Summer travel decisions are already taking shape—and this year, cost is playing a larger role in how those decisions are made.
Fuel prices have surged due to global oil disruption tied to the Iran conflict, with U.S. gas prices exceeding $4 per gallon and expected to remain elevated. At the same time, rising jet fuel costs are pushing airfares higher and reducing flight availability.
This isn’t just a pricing issue. It’s a behavioral shift happening in real time.
Consumers are reevaluating how far they’re willing to travel, how they’ll get there, and what the trip is ultimately worth. And because these decisions are being made during the spring planning window, destinations have a narrow opportunity to adjust.
Travel demand isn’t disappearing—but it is being reshaped.
Start with Distance: Your Market Radius May Be Too Wide
When travel becomes more expensive, distance becomes a more active part of the decision.
For many destinations, that means the outer edges of their traditional drive markets are no longer as reliable. Trips that once felt reasonable are now being reconsidered when factoring in fuel costs, time, and overall trip expense.
The result isn’t a loss of demand—it’s a shift inward.
This is where many travel marketing strategies fall out of sync. Market prioritization is often based on historical performance, assuming consistency in how far people are willing to travel. But in a higher-cost environment, those assumptions start to break.
Destinations should be reevaluating how their market radius aligns with current behavior—placing greater emphasis on closer, higher-propensity regions while reassessing the efficiency of more distant markets.
The key shift is simple: geographic reach should reflect how consumers are making decisions now, not how they did previously.
Fly vs. Drive Isn’t About Distance—It’s About Who Still Converts
Rising costs don’t just change where people travel. They change who is still willing to make the trip.
That distinction matters.

If You’re a Drive Market
For drive destinations, this shift doesn’t eliminate demand—it reshapes it.
As consumers reassess how they travel, drive markets often become more viable options. But that shift doesn’t simply expand the existing audience. It changes who is considering the destination and how they make decisions.
The audience that emerges tends to be more value-oriented and more responsive to immediate factors like timing, perceived effort, and overall trip efficiency. Rather than following a longer planning cycle, these travelers are more likely to act when the trip feels accessible and worthwhile in the moment.
That shift requires a different approach to capturing demand. Greater emphasis should be placed on high-intent channels that reach consumers already in-market, along with messaging that reinforces value without diminishing the experience.
The opportunity for drive destinations is real—but it will be driven by travelers who decide differently, not just travel shorter distances.

If You’re a Fly Market
For fly destinations, this shift doesn’t eliminate demand—but it raises the threshold for what makes a trip worth taking.
As trips require more time, coordination, and investment, fewer trips make it into consideration. But those that do are chosen more deliberately, with travelers placing greater emphasis on experiences that feel distinct, memorable, and worth the effort to get there.
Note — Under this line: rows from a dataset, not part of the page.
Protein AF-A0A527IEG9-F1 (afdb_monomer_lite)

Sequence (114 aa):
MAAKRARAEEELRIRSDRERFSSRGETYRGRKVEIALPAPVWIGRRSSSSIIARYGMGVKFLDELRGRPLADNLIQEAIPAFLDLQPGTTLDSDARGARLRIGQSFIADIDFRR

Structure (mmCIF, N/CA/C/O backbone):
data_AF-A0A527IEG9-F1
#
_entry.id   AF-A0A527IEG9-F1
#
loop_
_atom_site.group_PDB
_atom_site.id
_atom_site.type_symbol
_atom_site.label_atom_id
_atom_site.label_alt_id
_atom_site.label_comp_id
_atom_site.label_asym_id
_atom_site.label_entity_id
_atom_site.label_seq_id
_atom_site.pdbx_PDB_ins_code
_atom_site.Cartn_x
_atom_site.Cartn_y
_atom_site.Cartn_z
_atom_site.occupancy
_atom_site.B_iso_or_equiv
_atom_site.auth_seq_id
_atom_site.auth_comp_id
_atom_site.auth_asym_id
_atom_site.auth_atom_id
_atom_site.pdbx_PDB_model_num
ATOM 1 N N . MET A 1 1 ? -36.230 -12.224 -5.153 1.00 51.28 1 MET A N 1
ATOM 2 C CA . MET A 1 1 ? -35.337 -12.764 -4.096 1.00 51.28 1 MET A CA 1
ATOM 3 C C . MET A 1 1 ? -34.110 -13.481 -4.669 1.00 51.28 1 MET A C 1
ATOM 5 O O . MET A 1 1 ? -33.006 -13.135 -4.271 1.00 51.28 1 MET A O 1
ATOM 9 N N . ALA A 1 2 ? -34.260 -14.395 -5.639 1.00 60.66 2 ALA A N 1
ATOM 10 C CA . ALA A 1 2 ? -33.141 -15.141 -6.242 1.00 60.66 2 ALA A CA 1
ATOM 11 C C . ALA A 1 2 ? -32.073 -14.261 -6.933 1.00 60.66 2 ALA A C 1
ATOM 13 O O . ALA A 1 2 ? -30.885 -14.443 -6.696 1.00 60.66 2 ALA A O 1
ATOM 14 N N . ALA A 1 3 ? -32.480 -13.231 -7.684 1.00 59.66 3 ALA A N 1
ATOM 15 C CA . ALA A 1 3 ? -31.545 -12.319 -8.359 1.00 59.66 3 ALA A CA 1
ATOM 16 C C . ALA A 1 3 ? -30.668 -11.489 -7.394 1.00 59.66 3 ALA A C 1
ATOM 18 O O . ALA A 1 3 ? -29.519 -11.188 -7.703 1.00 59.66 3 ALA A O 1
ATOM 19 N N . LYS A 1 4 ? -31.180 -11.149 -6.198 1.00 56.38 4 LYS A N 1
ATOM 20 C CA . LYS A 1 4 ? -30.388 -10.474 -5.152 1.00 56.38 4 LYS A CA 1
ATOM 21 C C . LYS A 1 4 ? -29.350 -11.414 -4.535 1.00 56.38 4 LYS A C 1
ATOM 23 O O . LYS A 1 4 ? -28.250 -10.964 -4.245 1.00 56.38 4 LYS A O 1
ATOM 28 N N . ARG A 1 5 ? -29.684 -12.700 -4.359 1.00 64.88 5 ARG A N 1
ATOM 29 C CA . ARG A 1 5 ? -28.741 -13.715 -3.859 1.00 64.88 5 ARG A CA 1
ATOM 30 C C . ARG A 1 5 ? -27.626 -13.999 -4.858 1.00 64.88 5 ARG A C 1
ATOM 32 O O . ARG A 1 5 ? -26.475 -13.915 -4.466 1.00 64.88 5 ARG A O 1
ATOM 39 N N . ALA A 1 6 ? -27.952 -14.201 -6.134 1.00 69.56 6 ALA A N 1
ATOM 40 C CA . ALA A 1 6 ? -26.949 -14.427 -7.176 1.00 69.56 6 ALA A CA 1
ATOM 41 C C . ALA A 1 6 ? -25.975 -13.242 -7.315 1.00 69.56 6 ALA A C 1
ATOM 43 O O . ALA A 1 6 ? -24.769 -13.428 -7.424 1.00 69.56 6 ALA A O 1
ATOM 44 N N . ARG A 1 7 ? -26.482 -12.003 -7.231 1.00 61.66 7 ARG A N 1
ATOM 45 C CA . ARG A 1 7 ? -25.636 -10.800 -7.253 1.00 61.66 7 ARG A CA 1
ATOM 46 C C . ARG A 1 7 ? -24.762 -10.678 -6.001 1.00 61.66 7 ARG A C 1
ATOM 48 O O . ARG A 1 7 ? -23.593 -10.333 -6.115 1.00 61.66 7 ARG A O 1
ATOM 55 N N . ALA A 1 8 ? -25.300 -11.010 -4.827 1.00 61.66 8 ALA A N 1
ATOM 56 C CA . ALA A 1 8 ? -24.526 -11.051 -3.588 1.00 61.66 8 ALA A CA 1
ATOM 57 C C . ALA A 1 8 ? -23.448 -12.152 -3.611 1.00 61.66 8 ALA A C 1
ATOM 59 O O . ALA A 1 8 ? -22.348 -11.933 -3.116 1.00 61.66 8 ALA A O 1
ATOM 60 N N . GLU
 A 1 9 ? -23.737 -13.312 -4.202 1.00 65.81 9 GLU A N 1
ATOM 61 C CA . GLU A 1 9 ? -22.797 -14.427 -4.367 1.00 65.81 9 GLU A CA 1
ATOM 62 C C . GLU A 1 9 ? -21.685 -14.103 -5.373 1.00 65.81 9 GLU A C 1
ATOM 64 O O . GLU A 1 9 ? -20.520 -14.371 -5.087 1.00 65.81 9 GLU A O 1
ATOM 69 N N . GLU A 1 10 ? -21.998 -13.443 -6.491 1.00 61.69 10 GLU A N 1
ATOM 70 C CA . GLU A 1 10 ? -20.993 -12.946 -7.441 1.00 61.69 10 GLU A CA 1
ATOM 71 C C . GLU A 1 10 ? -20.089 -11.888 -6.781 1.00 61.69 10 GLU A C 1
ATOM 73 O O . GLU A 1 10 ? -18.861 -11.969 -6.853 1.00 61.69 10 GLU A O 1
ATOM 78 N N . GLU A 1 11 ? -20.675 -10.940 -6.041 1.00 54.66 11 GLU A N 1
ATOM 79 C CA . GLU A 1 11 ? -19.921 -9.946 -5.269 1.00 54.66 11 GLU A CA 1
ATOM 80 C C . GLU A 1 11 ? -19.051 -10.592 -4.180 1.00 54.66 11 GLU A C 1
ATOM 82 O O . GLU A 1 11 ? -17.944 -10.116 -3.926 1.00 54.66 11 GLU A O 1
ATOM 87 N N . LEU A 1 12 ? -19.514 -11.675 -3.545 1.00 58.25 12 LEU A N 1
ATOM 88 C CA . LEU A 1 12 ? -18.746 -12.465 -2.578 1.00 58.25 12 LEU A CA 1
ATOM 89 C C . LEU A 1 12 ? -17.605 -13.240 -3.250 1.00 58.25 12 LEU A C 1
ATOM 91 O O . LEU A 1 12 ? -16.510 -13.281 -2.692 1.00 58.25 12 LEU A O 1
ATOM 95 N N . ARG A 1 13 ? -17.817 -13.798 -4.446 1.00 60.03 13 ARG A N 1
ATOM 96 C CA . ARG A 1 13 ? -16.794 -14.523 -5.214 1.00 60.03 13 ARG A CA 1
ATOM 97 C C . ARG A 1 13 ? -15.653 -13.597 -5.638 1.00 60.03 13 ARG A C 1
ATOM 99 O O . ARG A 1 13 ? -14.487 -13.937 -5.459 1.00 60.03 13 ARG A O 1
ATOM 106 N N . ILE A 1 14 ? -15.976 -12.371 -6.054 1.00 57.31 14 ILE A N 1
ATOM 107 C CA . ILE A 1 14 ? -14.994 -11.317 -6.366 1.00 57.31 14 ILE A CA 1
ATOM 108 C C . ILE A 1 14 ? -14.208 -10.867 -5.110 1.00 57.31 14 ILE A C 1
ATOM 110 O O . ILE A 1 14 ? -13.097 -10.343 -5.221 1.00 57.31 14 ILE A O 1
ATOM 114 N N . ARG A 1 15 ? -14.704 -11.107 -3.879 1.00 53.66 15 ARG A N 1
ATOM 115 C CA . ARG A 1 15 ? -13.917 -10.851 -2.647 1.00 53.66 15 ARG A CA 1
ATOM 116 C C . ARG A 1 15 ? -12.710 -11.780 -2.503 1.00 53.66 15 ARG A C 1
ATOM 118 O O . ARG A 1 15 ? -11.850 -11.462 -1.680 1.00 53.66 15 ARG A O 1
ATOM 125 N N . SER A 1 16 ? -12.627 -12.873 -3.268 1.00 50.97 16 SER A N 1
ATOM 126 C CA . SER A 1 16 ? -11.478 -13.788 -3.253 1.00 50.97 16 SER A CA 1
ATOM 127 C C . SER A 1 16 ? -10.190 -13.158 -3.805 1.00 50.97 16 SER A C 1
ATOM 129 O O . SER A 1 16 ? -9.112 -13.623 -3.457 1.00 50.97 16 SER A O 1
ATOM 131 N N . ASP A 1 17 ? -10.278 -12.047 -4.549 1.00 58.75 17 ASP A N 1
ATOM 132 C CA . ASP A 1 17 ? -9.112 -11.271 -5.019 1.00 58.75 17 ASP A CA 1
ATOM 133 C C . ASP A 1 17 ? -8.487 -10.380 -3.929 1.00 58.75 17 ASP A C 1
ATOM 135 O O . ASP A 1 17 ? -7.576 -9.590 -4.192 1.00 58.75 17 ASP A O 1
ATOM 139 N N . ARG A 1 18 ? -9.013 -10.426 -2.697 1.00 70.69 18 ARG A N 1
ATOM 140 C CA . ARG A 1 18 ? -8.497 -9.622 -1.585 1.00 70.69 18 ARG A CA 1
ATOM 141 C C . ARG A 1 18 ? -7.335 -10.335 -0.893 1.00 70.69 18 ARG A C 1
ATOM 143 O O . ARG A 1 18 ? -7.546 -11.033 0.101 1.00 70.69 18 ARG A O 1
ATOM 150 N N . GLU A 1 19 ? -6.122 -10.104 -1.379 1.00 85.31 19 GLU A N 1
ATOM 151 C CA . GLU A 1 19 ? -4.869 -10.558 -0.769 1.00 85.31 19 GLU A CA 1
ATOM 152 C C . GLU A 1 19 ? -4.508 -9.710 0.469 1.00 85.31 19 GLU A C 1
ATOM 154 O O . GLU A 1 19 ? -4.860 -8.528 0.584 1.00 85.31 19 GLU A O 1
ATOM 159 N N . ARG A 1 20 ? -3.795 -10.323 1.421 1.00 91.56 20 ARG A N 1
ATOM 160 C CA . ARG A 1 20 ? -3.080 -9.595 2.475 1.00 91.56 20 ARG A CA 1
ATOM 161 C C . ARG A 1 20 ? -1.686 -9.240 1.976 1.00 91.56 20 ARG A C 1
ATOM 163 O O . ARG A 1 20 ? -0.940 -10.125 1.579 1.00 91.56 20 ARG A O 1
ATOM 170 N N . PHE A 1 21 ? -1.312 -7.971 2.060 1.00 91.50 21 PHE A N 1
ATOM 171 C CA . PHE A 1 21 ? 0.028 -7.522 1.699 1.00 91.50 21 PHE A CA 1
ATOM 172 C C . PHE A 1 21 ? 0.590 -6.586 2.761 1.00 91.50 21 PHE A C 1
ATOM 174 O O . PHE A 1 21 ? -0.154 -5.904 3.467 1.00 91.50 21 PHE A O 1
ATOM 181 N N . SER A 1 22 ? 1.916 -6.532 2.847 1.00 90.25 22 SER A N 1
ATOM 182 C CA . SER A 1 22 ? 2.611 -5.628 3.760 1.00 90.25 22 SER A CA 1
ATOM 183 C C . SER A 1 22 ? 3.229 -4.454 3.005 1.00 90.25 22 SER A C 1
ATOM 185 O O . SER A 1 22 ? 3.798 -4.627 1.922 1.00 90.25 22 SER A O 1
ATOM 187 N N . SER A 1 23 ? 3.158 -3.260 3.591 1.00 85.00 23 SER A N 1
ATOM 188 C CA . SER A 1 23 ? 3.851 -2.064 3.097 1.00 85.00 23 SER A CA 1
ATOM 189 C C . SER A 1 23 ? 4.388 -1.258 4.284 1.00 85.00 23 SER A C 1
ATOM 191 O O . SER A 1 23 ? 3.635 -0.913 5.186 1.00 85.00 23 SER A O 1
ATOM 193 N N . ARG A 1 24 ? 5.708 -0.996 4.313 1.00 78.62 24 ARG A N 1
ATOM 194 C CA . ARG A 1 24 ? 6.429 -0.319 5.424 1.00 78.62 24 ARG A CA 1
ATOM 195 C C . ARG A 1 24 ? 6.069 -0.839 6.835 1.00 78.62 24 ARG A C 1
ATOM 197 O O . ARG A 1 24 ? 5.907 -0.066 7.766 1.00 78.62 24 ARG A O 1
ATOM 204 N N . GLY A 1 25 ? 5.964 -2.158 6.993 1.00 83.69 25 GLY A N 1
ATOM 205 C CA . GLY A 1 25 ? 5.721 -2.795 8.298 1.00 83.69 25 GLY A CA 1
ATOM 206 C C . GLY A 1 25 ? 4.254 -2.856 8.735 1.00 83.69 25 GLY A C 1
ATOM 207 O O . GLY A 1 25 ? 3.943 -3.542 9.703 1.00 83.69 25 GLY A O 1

This creates a different kind of decision process. Rather than reacting to immediate opportunities, these travelers are more planful, weighing whether the destination stands apart enough to justify the additional steps required to reach it. The decision isn’t just about going somewhere; it’s about choosing a destination that feels meaningfully different.
Capturing that demand requires a shift in approach. Audience selection becomes more important than scale, with a focus on travelers more likely to prioritize experience and commit earlier in the planning cycle. At the same time, access still matters, as friction in getting there can quickly narrow consideration.
The opportunity for fly destinations lies in reaching travelers who plan ahead and prioritize experiences that feel worth the effort to get there.
Market Efficiency Is Changing—Adjust in Real Time
As travel behavior shifts, market performance won’t move in unison.
Some markets will hold steady. Others may soften. And in many cases, the changes won’t be dramatic—they’ll show up gradually in conversion rates, engagement, or cost efficiency.
That makes this less about reacting to a single signal and more about staying closely attuned to how performance evolves.
For destinations, that means looking beyond where demand is coming from and paying attention to how it’s showing up. Audience behavior, timing, and response to messaging may shift alongside market performance, requiring small but meaningful adjustments rather than wholesale changes.
The most effective approach is to stay flexible—continuously evaluating which markets are delivering, which audiences are responding, and how messaging is resonating.
Because in a dynamic environment like this, advantage doesn’t come from having the perfect plan upfront. It comes from being willing to adjust as the signals become clearer.